There are five modules in AquaGWAS:
- PROJECT, 2. ASSOC, 3. MAN/QQ, 4. PCA/LD, 5. ANNOTATION
- PROJECT (Project setting)
Select an appropriate output directory and set an easily distinguishable project name to which all AquaGWAS final output will be based.
- ASSOC (Association analysis)
- Open input file
Click on the left side of the interface to open the required input file.
Phenotype file and genotype file is necessary. The phenotype file can be multiple phenotype data file with header in the first line. Phenotype file also can be single phenotype data file with suffix "phe", contains three columns, respectively are "FID IID PHE" and without header in the first line.
Genotype file should be a VCF, PED, TPED or BED file.

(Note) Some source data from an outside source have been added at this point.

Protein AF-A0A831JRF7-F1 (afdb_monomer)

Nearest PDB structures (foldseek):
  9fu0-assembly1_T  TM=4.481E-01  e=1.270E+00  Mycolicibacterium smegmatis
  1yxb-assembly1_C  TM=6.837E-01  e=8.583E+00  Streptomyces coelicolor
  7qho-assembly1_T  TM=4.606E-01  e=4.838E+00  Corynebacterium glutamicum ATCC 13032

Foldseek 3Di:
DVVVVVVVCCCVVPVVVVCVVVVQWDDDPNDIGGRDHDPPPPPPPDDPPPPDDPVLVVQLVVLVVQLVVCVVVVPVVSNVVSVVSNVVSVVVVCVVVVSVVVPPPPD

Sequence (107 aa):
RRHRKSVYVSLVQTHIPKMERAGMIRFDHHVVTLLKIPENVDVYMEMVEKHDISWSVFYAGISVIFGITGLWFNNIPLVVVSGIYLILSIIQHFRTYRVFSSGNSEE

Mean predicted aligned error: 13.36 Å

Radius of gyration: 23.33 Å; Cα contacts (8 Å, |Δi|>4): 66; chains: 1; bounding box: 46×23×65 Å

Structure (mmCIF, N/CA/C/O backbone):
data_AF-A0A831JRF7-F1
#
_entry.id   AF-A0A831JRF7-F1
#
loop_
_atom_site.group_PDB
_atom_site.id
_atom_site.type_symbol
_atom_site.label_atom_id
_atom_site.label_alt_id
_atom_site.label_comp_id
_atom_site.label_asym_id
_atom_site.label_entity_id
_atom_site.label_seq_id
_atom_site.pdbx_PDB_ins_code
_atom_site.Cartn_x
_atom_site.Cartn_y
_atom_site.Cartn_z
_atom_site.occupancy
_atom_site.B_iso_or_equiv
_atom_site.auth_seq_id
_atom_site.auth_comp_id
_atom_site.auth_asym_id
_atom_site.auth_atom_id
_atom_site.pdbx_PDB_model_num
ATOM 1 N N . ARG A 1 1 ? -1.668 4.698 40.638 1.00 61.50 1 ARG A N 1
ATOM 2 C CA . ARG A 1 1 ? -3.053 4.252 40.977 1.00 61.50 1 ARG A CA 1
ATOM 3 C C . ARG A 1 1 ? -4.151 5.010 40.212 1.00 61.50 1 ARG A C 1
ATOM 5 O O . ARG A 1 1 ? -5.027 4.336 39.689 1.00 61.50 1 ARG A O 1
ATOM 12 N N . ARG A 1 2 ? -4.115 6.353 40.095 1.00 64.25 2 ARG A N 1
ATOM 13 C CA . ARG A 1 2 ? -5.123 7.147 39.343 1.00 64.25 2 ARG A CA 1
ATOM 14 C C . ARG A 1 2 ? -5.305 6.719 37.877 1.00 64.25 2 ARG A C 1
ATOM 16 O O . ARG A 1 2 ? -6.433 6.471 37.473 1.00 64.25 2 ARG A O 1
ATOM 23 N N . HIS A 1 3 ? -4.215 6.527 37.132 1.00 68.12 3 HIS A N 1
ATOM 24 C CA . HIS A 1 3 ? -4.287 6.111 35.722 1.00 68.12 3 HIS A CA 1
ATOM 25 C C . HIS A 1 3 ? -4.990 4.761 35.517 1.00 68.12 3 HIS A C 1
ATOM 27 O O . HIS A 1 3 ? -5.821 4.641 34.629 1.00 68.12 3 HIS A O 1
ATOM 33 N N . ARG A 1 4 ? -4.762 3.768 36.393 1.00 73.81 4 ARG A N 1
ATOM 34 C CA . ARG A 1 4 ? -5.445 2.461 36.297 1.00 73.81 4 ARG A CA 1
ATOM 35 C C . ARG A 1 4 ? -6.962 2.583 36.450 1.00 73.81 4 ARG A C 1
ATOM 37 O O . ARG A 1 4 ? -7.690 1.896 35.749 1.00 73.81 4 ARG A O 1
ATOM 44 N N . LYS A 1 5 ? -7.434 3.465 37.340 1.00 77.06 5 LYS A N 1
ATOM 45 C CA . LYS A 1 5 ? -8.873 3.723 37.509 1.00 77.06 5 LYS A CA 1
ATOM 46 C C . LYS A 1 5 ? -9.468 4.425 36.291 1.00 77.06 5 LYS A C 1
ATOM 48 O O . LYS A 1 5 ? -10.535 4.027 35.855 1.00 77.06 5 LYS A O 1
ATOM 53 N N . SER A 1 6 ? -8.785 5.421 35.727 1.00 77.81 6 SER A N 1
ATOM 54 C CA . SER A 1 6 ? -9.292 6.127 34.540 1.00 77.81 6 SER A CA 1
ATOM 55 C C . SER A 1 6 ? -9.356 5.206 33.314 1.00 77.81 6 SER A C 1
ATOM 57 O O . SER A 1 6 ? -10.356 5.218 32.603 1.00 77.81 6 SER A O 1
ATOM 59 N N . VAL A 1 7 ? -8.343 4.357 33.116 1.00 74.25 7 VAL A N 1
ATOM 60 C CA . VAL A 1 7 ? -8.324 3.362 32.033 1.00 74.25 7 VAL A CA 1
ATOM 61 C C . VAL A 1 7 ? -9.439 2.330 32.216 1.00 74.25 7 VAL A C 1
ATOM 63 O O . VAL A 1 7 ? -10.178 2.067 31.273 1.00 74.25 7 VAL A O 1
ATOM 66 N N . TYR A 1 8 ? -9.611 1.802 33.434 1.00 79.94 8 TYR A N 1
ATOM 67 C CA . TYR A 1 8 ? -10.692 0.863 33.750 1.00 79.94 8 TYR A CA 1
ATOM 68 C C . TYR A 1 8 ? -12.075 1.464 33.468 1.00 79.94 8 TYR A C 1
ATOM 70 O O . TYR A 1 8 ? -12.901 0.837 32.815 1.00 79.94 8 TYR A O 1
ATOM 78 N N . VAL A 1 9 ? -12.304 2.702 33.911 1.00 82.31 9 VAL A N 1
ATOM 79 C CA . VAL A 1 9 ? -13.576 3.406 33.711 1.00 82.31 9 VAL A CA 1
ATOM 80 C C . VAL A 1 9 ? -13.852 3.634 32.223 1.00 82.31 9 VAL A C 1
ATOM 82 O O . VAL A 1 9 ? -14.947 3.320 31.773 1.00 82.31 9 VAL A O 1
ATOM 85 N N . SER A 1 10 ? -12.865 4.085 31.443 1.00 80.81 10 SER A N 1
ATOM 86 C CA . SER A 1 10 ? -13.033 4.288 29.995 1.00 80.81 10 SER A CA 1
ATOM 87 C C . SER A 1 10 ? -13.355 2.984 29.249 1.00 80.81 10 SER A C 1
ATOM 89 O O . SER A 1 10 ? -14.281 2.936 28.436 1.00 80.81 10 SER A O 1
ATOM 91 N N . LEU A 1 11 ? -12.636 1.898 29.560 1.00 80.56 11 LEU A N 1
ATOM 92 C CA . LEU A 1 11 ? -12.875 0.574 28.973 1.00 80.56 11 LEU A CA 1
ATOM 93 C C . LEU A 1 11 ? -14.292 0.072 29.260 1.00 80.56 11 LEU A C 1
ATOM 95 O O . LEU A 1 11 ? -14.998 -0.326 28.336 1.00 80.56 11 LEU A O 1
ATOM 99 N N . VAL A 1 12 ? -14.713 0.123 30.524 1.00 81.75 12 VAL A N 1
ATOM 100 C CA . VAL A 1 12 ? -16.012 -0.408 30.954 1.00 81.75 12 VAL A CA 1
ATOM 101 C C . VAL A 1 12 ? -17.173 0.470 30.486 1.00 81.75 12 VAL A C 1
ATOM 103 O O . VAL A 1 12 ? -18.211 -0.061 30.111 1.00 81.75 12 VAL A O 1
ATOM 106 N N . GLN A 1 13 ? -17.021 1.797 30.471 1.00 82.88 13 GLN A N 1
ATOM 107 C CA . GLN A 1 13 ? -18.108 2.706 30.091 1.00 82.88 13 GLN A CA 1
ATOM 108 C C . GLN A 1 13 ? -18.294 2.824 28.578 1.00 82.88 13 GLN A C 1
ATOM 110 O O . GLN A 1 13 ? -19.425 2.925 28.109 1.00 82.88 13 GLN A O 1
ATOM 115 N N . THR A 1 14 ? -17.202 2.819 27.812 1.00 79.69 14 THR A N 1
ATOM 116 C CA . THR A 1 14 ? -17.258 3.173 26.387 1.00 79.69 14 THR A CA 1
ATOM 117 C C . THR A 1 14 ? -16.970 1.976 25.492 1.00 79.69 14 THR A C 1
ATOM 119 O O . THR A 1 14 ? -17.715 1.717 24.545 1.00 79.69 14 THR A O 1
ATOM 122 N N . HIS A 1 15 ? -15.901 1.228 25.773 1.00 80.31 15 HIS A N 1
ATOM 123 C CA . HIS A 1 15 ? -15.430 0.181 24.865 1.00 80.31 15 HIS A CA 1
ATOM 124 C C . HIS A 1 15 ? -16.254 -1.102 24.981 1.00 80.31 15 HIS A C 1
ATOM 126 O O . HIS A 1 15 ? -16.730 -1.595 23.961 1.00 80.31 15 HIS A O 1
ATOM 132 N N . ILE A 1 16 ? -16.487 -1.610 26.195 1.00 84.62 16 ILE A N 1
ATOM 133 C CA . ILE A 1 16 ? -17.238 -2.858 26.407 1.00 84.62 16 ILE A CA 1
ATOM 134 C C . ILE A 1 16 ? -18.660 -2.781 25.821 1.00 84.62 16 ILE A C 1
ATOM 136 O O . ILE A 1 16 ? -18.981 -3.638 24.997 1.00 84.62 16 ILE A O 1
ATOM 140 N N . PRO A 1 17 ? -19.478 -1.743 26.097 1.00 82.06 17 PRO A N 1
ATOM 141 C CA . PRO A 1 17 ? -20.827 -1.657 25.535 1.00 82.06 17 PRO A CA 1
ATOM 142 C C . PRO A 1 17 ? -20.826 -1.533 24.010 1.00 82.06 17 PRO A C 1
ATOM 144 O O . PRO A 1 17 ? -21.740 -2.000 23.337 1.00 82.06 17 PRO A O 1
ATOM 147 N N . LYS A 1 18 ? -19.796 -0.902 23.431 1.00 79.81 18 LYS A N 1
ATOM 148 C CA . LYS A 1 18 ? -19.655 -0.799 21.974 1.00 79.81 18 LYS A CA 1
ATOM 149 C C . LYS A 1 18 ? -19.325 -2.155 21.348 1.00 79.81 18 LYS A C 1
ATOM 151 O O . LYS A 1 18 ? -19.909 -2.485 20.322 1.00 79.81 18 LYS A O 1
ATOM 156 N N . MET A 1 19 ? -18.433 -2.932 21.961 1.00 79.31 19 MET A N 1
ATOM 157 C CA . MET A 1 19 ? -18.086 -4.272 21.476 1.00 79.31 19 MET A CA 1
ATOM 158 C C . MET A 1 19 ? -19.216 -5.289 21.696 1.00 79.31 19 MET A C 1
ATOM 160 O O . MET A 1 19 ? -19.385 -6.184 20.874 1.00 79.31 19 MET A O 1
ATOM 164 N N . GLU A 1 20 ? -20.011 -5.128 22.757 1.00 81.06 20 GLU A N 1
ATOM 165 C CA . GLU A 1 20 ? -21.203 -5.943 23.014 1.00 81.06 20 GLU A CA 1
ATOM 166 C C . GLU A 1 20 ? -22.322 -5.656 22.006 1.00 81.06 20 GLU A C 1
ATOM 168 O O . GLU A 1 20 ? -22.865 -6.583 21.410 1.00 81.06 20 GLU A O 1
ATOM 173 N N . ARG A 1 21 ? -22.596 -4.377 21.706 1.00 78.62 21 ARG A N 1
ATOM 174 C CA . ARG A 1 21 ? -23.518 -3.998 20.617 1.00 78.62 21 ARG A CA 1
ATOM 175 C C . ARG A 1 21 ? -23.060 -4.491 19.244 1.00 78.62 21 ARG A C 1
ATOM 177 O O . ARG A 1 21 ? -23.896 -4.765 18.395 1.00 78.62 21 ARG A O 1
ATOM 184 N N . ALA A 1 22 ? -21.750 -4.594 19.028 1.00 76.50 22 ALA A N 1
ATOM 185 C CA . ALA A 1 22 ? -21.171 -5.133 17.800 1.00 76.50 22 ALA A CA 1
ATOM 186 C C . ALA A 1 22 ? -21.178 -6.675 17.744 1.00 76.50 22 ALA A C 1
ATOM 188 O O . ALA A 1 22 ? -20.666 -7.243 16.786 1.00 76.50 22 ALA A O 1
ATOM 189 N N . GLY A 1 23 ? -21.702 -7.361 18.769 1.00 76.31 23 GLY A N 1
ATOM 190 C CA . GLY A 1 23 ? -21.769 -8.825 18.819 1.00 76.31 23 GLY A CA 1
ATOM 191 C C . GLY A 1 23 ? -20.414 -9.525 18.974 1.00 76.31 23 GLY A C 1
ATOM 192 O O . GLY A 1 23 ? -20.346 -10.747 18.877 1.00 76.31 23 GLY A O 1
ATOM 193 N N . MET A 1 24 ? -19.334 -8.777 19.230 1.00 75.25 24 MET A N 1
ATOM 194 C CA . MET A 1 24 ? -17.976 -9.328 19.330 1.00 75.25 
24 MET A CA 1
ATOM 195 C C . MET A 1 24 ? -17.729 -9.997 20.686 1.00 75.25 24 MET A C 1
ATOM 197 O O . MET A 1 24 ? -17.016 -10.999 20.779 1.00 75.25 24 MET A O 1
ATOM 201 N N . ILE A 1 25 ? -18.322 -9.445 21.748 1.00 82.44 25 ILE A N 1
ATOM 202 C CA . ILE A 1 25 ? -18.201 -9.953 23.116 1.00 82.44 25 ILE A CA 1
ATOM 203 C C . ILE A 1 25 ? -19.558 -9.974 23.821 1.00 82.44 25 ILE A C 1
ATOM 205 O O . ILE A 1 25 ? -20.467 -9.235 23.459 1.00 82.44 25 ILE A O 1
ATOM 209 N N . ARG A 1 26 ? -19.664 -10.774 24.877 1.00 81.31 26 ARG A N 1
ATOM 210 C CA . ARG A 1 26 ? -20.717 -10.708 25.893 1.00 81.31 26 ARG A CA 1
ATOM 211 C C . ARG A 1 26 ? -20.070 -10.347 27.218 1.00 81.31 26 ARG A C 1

Map file should be TFAM corresponds to TPED or MAP corresponds to PED, with no input allowed, AquaGWAS will automatically look for map file with the same filename (corresponding suffix) in the same path as the genotype file.
Covariate file is an optional file,the first three columns should be "FID IID 1". Note that the intercept has to be included, meaning that the third column is recommended to be 1 always, and the covariates needs to be included from the fourth column. The order of the individual IDs should conform to the .tfam files, similar to the phenotype files.- Set tool and model
Select the appropriate analysis tool and model (plink: liear, logistic; gemma: LMM BSLMM; emmax: EMMA), gemma and emmax can click ">>" to set more tool-specific parameters.- Set quality control parameters Three basic parameters respectively are MAF (minor allele frequency), MIND(SNPs with low genotype calls are removed) and GENO(individual with low genotype calls are removed). ">>" can be clicked to set parameters of LD fitering(window size, step length and r2 threshold).
- Select phenotype
When the input phenotype data file contains multiple phenotype data, you can select the phenotype to be analyzed in the lower right corner of the interface. AquaGWAS will analyze each phenotype separately.
- MAN/QQ (Manhattan plot and QQ plot)
After association analysis, the p-value file will automatically open, click the "plot" respectively, obtain Manhattan and Quantile-Quantile plot.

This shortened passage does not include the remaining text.